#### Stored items

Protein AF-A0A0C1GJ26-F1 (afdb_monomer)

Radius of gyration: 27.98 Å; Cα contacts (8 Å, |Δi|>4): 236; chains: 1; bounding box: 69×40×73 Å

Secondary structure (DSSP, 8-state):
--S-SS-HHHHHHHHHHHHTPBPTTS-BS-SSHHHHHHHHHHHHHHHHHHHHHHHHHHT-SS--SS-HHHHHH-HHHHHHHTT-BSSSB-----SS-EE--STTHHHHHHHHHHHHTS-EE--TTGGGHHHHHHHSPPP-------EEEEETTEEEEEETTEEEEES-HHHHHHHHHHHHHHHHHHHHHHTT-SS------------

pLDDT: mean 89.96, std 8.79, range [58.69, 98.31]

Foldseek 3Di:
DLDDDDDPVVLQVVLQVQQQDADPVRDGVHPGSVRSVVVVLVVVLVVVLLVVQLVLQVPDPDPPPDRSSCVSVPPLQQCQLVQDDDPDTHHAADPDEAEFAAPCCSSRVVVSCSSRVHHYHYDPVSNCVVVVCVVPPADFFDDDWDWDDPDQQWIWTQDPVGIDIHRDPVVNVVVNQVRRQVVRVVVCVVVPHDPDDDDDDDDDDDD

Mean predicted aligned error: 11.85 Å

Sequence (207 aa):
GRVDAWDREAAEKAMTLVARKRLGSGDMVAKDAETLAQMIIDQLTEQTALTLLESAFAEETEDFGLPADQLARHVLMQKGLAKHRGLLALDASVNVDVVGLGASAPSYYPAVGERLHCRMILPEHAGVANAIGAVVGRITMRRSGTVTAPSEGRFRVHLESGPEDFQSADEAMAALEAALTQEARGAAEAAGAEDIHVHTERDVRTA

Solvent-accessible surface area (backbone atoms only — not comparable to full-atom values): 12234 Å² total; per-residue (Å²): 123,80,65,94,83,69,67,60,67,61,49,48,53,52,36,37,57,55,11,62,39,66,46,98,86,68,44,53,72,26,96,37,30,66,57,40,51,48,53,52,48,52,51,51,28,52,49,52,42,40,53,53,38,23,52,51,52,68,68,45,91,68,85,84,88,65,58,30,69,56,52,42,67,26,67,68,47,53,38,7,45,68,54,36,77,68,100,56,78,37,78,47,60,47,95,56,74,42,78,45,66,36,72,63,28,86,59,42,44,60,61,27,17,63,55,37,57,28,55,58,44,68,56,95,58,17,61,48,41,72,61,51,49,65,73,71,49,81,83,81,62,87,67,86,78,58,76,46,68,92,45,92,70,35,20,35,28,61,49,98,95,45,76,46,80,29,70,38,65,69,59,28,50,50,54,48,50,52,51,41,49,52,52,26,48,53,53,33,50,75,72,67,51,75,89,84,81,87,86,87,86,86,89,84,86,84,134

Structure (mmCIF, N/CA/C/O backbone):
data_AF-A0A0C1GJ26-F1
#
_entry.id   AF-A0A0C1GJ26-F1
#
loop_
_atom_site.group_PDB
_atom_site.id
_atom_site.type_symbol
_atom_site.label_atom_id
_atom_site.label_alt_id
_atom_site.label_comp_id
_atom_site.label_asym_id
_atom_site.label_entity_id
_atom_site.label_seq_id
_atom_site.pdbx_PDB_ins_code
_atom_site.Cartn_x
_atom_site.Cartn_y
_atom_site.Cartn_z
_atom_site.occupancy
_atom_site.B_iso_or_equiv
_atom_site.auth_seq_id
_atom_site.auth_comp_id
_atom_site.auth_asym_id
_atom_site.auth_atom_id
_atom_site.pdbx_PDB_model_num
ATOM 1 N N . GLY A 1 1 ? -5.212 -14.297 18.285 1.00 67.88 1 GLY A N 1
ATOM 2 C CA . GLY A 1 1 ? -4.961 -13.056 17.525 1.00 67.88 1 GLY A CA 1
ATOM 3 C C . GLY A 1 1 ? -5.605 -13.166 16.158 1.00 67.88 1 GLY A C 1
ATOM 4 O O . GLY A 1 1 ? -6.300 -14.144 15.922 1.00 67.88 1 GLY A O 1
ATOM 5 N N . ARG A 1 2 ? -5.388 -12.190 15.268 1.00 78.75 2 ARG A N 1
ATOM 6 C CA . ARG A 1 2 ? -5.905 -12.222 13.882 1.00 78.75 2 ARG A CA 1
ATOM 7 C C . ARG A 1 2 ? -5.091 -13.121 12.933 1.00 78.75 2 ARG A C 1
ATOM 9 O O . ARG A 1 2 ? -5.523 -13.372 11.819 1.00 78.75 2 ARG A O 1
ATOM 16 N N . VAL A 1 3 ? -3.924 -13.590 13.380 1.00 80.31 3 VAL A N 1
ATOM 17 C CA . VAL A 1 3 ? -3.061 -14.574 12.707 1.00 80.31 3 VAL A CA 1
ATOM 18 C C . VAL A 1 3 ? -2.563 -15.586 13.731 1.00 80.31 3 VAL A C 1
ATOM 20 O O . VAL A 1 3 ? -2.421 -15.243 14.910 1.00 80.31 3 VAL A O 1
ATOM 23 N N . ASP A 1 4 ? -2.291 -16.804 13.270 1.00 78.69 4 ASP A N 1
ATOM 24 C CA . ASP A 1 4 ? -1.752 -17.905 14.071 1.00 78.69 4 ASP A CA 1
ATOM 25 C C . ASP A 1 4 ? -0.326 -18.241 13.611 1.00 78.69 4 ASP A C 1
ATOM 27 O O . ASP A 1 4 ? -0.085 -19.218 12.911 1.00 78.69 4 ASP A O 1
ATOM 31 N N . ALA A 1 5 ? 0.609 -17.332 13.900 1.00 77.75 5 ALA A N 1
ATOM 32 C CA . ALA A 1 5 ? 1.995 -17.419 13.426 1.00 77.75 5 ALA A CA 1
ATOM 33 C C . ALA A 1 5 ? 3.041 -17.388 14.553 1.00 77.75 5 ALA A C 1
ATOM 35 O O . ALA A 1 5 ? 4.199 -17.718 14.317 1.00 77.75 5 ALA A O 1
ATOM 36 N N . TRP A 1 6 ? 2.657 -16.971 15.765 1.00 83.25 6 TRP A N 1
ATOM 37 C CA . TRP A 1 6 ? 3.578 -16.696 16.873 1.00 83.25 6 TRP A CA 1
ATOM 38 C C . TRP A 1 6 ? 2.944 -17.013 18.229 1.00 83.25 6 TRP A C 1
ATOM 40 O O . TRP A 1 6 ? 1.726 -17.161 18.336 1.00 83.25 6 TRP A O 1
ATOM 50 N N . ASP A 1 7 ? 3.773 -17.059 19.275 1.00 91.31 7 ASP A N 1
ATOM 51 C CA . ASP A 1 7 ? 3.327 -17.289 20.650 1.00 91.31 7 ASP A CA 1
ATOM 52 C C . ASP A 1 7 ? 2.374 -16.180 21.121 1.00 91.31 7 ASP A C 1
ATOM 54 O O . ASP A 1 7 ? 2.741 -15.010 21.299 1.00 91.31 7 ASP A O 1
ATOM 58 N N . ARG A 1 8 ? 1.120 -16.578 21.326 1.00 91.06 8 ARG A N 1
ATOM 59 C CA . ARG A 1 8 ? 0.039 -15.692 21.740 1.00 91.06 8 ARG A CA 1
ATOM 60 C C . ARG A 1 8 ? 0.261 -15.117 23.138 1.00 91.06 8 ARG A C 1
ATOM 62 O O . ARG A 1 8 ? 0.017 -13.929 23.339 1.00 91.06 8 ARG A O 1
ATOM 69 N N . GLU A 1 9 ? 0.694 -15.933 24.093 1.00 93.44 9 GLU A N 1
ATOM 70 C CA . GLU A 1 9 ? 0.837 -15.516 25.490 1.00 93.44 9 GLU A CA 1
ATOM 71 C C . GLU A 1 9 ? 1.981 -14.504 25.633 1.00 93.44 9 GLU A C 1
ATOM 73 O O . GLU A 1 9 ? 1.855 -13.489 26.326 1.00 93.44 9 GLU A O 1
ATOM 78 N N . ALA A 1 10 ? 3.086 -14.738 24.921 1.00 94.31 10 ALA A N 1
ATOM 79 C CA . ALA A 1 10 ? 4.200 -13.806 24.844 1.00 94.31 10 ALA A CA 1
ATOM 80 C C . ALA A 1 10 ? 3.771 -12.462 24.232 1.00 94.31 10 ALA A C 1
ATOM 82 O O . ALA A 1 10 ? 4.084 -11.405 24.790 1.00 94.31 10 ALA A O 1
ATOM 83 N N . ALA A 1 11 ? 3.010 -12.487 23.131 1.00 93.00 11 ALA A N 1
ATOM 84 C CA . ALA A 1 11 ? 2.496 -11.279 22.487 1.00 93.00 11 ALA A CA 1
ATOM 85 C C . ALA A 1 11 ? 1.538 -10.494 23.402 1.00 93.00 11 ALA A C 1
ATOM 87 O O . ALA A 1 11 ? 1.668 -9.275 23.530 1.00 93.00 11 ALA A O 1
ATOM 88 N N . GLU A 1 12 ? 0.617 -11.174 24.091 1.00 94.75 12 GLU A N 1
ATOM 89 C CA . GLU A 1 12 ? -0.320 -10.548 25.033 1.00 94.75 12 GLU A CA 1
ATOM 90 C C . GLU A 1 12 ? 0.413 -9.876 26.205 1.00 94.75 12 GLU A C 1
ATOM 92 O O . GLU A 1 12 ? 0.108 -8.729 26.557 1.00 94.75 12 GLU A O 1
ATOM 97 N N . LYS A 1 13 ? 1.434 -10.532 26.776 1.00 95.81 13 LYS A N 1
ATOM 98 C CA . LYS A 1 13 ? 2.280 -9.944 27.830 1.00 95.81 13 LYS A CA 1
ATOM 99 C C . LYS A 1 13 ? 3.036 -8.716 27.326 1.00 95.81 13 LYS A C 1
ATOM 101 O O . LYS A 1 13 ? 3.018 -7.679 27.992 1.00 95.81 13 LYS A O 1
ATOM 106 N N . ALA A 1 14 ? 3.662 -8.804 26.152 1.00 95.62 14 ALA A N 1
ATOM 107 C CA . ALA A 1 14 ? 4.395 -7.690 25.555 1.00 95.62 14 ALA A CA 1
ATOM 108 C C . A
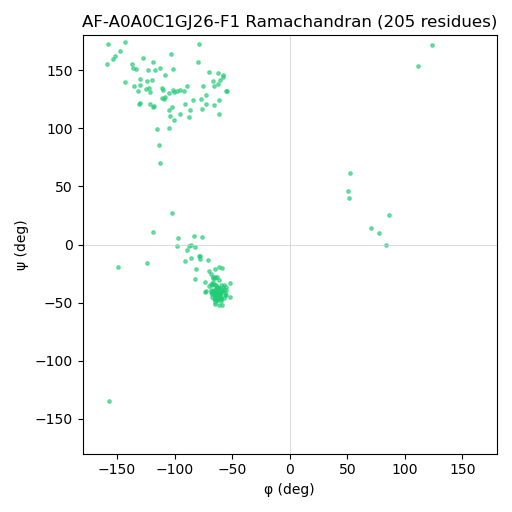LA A 1 14 ? 3.477 -6.482 25.309 1.00 95.62 14 ALA A C 1
ATOM 110 O O . ALA A 1 14 ? 3.778 -5.371 25.749 1.00 95.62 14 ALA A O 1
ATOM 111 N N . MET A 1 15 ? 2.315 -6.705 24.694 1.00 95.94 15 MET A N 1
ATOM 112 C CA . MET A 1 15 ? 1.329 -5.657 24.429 1.00 95.94 15 MET A CA 1
ATOM 113 C C . MET A 1 15 ? 0.769 -5.049 25.715 1.00 95.94 15 MET A C 1
ATOM 115 O O . MET A 1 15 ? 0.601 -3.834 25.792 1.00 95.94 15 MET A O 1
ATOM 119 N N . THR A 1 16 ? 0.563 -5.855 26.759 1.00 96.62 16 THR A N 1
ATOM 120 C CA . THR A 1 16 ? 0.139 -5.362 28.078 1.00 96.62 16 THR A CA 1
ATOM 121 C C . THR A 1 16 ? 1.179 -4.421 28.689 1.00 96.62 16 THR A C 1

#### TRY IT
Would you retype the lines above from the one with "ATOM 70 C CA" down to the one with "ATOM 82 O O", word for word, both ends included and no other lines?

#### RESULT OF THIS TASK
ATOM 70 C CA . GLU A 1 9 ? 0.837 -15.516 25.490 1.00 93.44 9 GLU A CA 1
ATOM 71 C C . GLU A 1 9 ? 1.981 -14.504 25.633 1.00 93.44 9 GLU A C 1
ATOM 73 O O . GLU A 1 9 ? 1.855 -13.489 26.326 1.00 93.44 9 GLU A O 1
ATOM 78 N N . ALA A 1 10 ? 3.086 -14.738 24.921 1.00 94.31 10 ALA A N 1
ATOM 79 C CA . ALA A 1 10 ? 4.200 -13.806 24.844 1.00 94.31 10 ALA A CA 1
ATOM 80 C C . ALA A 1 10 ? 3.771 -12.462 24.232 1.00 94.31 10 ALA A C 1
ATOM 82 O O . ALA A 1 10 ? 4.084 -11.405 24.790 1.00 94.31 10 ALA A O 1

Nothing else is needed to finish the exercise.